_Your objective_
Write out, word for word, every line from the one containing "ATOM 11 C C" through the final line of the records.

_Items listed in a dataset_
/---

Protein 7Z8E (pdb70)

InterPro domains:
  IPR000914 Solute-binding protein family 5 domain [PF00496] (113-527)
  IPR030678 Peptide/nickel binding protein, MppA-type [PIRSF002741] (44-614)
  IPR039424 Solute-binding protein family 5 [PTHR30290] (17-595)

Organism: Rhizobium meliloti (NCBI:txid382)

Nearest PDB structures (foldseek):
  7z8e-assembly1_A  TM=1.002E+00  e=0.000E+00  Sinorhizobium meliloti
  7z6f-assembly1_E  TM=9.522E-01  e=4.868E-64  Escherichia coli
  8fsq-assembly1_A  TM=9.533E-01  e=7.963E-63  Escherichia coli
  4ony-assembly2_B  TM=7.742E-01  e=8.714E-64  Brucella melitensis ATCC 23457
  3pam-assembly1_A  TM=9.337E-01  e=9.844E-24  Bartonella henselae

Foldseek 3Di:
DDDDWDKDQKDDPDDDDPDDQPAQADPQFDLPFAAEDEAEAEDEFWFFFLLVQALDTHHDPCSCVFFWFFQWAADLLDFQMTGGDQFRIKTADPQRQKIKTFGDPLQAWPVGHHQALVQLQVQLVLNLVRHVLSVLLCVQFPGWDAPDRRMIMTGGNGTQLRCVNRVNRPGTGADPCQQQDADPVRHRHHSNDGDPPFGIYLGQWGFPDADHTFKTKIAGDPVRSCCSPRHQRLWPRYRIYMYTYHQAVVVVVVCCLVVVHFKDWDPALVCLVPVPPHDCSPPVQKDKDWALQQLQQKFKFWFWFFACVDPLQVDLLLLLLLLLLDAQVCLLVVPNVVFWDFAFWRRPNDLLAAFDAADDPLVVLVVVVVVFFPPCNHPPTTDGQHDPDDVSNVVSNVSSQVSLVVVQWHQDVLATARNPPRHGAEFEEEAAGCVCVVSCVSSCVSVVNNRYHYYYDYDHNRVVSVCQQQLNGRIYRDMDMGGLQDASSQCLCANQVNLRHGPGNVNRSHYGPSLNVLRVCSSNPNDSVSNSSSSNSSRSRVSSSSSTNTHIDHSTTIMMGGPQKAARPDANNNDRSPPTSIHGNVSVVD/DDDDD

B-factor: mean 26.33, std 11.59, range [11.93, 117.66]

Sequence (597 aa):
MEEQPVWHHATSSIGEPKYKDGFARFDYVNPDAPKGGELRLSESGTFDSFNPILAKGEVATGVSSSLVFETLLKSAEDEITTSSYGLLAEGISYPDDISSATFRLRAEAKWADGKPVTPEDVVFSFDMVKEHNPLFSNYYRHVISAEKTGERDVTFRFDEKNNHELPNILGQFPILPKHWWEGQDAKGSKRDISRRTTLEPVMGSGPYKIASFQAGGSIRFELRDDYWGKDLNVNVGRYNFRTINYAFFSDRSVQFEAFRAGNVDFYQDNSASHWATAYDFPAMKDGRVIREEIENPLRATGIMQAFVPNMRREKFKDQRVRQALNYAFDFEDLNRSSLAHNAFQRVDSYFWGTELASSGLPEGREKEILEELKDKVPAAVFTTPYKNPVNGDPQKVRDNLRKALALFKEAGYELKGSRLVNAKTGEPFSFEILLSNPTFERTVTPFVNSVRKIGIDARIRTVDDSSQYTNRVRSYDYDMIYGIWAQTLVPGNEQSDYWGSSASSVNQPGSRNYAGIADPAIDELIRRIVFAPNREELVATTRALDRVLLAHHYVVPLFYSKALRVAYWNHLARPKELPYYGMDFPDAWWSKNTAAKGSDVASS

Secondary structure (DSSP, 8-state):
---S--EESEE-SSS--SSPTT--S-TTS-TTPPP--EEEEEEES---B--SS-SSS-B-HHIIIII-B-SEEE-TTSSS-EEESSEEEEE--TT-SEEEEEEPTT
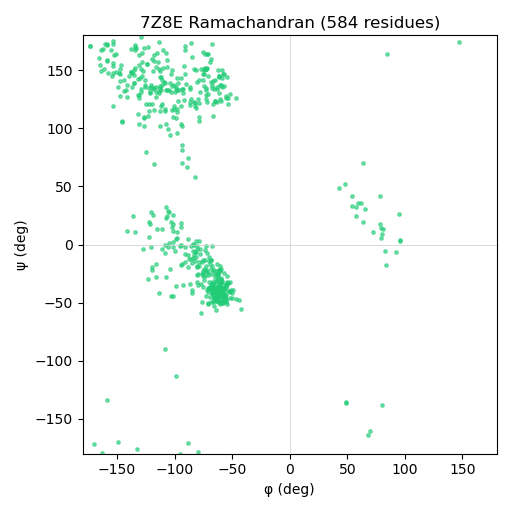-B-TTSPBP-HHHHHHHHHHHHHH-HHHHHHTTTEEEEEE-SSSEEEEEESSS--TTHHHHGGGSPB--HHHHTSB-TTSPBP-TTS---SPP--SSSEEEEEEETTTEEEEEE-TT-TTTTSGGGTT----SEEEEEEES-HHHHHHHHHTTSS-EEEE-BHHHHHHS--SHHHHTTSEEEEEE-GGGTT-EEEEEEEE-TTSGGG--HHHHHHHHHH--HHHHHHHTSTT--EE--STTTTSTTS--SS--HHHHHHHHTTGGGS-THHHH---------SHHHHHHHHHHHHHHHHHTTEEEETTEEEETTT-PBPEEEEEESSGGGHHHHHHHHHHHHHTT-EEEEEE--HHHHHHHHHTT--SEEEEEEEE-SS--GGGHHHH-GGGTTSTT-S-TT----HHHHHHHHHHHT-SSHHHHHHHHHHHHHHHHHTT-SEE-EE-SSEEEEEETTEE--SS--TT---TTTT-EEHHHHT-/---B-/--

Solvent-accessible surface area: 25182 Å² total; per-residue (Å²): 231,165,140,166,84,95,105,62,43,6,10,31,34,36,59,150,44,105,15,176,117,69,30,80,77,1,92,21,7,42,62,122,9,28,92,10,29,76,0,65,12,24,27,50,8,51,3,64,0,0,0,20,2,9,29,122,28,27,52,1,84,0,0,53,70,2,2,7,9,32,0,8,35,53,5,52,18,19,66,10,3,3,2,2,9,0,0,89,8,1,12,59,53,135,47,13,36,18,0,25,0,85,0,34,70,85,1,96,3,34,78,43,108,74,7,40,2,65,5,0,31,21,0,2,65,32,0,50,121,26,25,49,47,30,43,25,3,0,80,26,0,118,34,10,68,100,66,25,156,77,19,0,8,0,106,16,75,65,112,63,0,86,10,0,3,6,0,0,0,57,0,13,0,1,0,72,65,28,7,83,20,121,40,114,195,43,62,134,42,62,14,40,164,61,32,70,54,57,7,25,3,0,1,2,3,99,16,35,45,56,126,63,24,33,27,0,85,0,54,15,21,94,106,6,34,0,101,118,26,27,0,1,34,6,3,20,0,1,75,20,2,17,19,18,22,27,82,68,54,63,70,15,10,99,13,0,102,83,28,69,1,5,20,13,64,3,49,19,6,18,49,18,60,92,22,19,114,7,100,5,44,146,87,45,114,3,54,82,35,114,9,87,18,39,32,72,28,30,0,8,0,0,0,1,0,1,0,18,55,76,142,59,0,106,43,63,95,1,10,42,0,0,7,51,3,4,22,15,44,76,4,20,179,74,41,2,94,85,40,10,93,40,0,67,2,2,0,29,45,21,90,0,26,16,92,41,88,3,117,54,74,17,79,91,0,0,77,94,6,145,131,85,16,26,82,32,1,60,99,78,41,42,158,21,16,80,10,65,73,108,131,82,32,164,51,4,14,135,99,0,45,52,25,0,124,109,22,30,35,69,83,153,77,90,156,0,13,34,52,202,90,40,102,85,6,33,0,23,0,0,2,18,8,83,56,26,61,104,2,0,57,32,2,15,80,16,0,127,132,6,7,2,60,1,119,47,132,38,12,71,29,38,92,41,37,105,52,19,78,70,16,62,0,10,0,4,10,5,46,6,56,7,33,22,7,3,2,0,7,0,16,6,11,0,4,46,89,11,15,124,110,88,24,9,101,0,33,0,10,0,65,17,93,0,0,47,54,0,6,120,57,4,7,30,11,92,86,74,130,30,16,15,9,0,0,78,0,0,0,14,0,0,7,11,29,31,11,6,0,2,0,1,4,13,102,19,27,20,0,0,8,33,58,54,2,9,71,2,202,130,17,2,121,63,4,15,8,46,16,24,0,0,30,2,85,96,30,49,86,203,69,22,5,9,5,8,60

Structure (mmCIF, N/CA/C/O backbone):
data_7Z8E
#
_entry.id   7Z8E
#
_cell.length_a   59.900
_cell.length_b   73.770
_cell.length_c   140.830
_cell.angle_alpha   90.000
_cell.angle_beta   90.000
_cell.angle_gamma   90.000
#
_symmetry.space_group_name_H-M   'P 21 21 21'
#
loop_
_entity.id
_entity.type
_entity.pdbx_description
1 polymer 'ABC transporter substrate-binding protein'
2 polymer GLY-SER-ASP-VAL-ALA
3 polymer SER-SER
4 non-polymer 'TETRAETHYLENE GLYCOL'
5 non-polymer 1,2-ETHANEDIOL
6 non-polymer 'MAGNESIUM ION'
7 water water
#
loop_
_atom_site.group_PDB
_atom_site.id
_atom_site.type_symbol
_atom_site.label_atom_id
_atom_site.label_alt_id
_atom_site.label_comp_id
_atom_site.label_asym_id
_atom_site.label_entity_id
_atom_site.label_seq_id
_atom_site.pdbx_PDB_ins_code
_atom_site.Cartn_x
_atom_site.Cartn_y
_atom_site.Cartn_z
_atom_site.occupancy
_atom_site.B_iso_or_equiv
_atom_site.auth_seq_id
_atom_site.auth_comp_id
_atom_site.auth_asym_id
_atom_site.auth_atom_id
_atom_site.pdbx_PDB_model_num
ATOM 1 N N . MET A 1 21 ? 36.016 170.035 172.039 1.00 58.10 0 MET A N 1
ATOM 2 C CA . MET A 1 21 ? 36.244 170.852 170.849 1.00 57.50 0 MET A CA 1
ATOM 3 C C . MET A 1 21 ? 37.621 170.570 170.215 1.00 57.00 0 MET A C 1
ATOM 4 O O . MET A 1 21 ? 38.440 169.837 170.785 1.00 55.89 0 MET A O 1
ATOM 9 N N . GLU A 1 22 ? 37.873 171.171 169.044 1.00 49.53 1 GLU A N 1
ATOM 10 C CA . GLU A 1 22 ? 39.166 171.052 168.372 1.00 46.84 1 GLU A CA 1
ATOM 11 C C . GLU A 1 22 ? 40.138 172.056 169.001 1.00 45.53 1 GLU A C 1
ATOM 12 O O . GLU A 1 22 ? 39.708 173.104 169.454 1.00 44.11 1 GLU A O 1
ATOM 18 N N . GLU A 1 23 ? 41.437 171.738 169.008 1.00 39.33 2 GLU A N 1
ATOM 19 C CA . GLU A 1 23 ? 42.488 172.599 169.556 1.00 37.42 2 GLU A CA 1
ATOM 20 C C . GLU A 1 23 ? 43.520 172.870 168.463 1.00 35.15 2 GLU A C 1
ATOM 21 O O . GLU A 1 23 ? 43.492 172.201 167.423 1.00 34.71 2 GLU A O 1
ATOM 27 N N . GLN A 1 24 ? 44.463 173.816 168.709 1.00 28.33 3 GLN A N 1
ATOM 28 C CA . GLN A 1 24 ? 45.572 174.056 167.779 1.00 26.69 3 GLN A CA 1
ATOM 29 C C . GLN A 1 24 ? 46.296 172.700 167.563 1.00 29.38 3 GLN A C 1
ATOM 30 O O . GLN A 1 24 ? 46.614 172.012 168.548 1.00 25.82 3 GLN A O 1
ATOM 36 N N . PRO A 1 25 ? 46.462 172.275 166.282 1.00 26.78 4 PRO A N 1
ATOM 37 C CA . PRO A 1 25 ? 47.094 170.972 166.005 1.00 26.35 4 PRO A CA 1
ATOM 38 C C . PRO A 1 25 ? 48.498 170.828 166.585 1.00 28.59 4 PRO A C 1
ATOM 39 O O . PRO A 1 25 ? 49.228 171.806 166.767 1.00 29.17 4 PRO A O 1
ATOM 43 N N . VAL A 1 26 ? 48.813 169.606 166.976 1.00 24.37 5 VAL A N 1
ATOM 44 C CA . VAL A 1 26 ? 50.118 169.239 167.500 1.00 24.01 5 VAL A CA 1
ATOM 45 C C . VAL A 1 26 ? 50.678 168.336 166.413 1.00 26.55 5 VAL A C 1
ATOM 46 O O . VAL A 1 26 ? 50.066 167.320 166.067 1.00 25.59 5 VAL A O 1
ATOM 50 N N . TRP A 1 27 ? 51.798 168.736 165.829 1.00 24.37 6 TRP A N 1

\---

_Task output_
ATOM 11 C C . GLU A 1 22 ? 40.138 172.056 169.001 1.00 45.53 1 GLU A C 1
ATOM 12 O O . GLU A 1 22 ? 39.708 173.104 169.454 1.00 44.11 1 GLU A O 1
ATOM 18 N N . GLU A 1 23 ? 41.437 171.738 169.008 1.00 39.33 2 GLU A N 1
ATOM 19 C CA . GLU A 1 23 ? 42.488 172.599 169.556 1.00 37.42 2 GLU A CA 1
ATOM 20 C C . GLU A 1 23 ? 43.520 172.870 168.463 1.00 35.15 2 GLU A C 1
ATOM 21 O O . GLU A 1 23 ? 43.492 172.201 167.423 1.00 34.71 2 GLU A O 1
ATOM 27 N N . GLN A 1 24 ? 44.463 173.816 168.709 1.00 28.33 3 GLN A N 1
ATOM 28 C CA . GLN A 1 24 ? 45.572 174.056 167.779 1.00 26.69 3 GLN A CA 1
ATOM 29 C C . GLN A 1 24 ? 46.296 172.700 167.563 1.00 29.38 3 GLN A C 1
ATOM 30 O O . GLN A 1 24 ? 46.614 172.012 168.548 1.00 25.82 3 GLN A O 1
ATOM 36 N N . PRO A 1 25 ? 46.462 172.275 166.282 1.00 26.78 4 PRO A N 1
ATOM 37 C CA . PRO A 1 25 ? 47.094 170.972 166.005 1.00 26.35 4 PRO A CA 1
ATOM 38 C C . PRO A 1 25 ? 48.498 170.828 166.585 1.00 28.59 4 PRO A C 1
ATOM 39 O O . PRO A 1 25 ? 49.228 171.806 166.767 1.00 29.17 4 PRO A O 1
ATOM 43 N N . VAL A 1 26 ? 48.813 169.606 166.976 1.00 24.37 5 VAL A N 1
ATOM 44 C CA . VAL A 1 26 ? 50.118 169.239 167.500 1.00 24.01 5 VAL A CA 1
ATOM 45 C C . VAL A 1 26 ? 50.678 168.336 166.413 1.00 26.55 5 VAL A C 1
ATOM 46 O O . VAL A 1 26 ? 50.066 167.320 166.067 1.00 25.59 5 VAL A O 1
ATOM 50 N N . TRP A 1 27 ? 51.798 168.736 165.829 1.00 24.37 6 TRP A N 1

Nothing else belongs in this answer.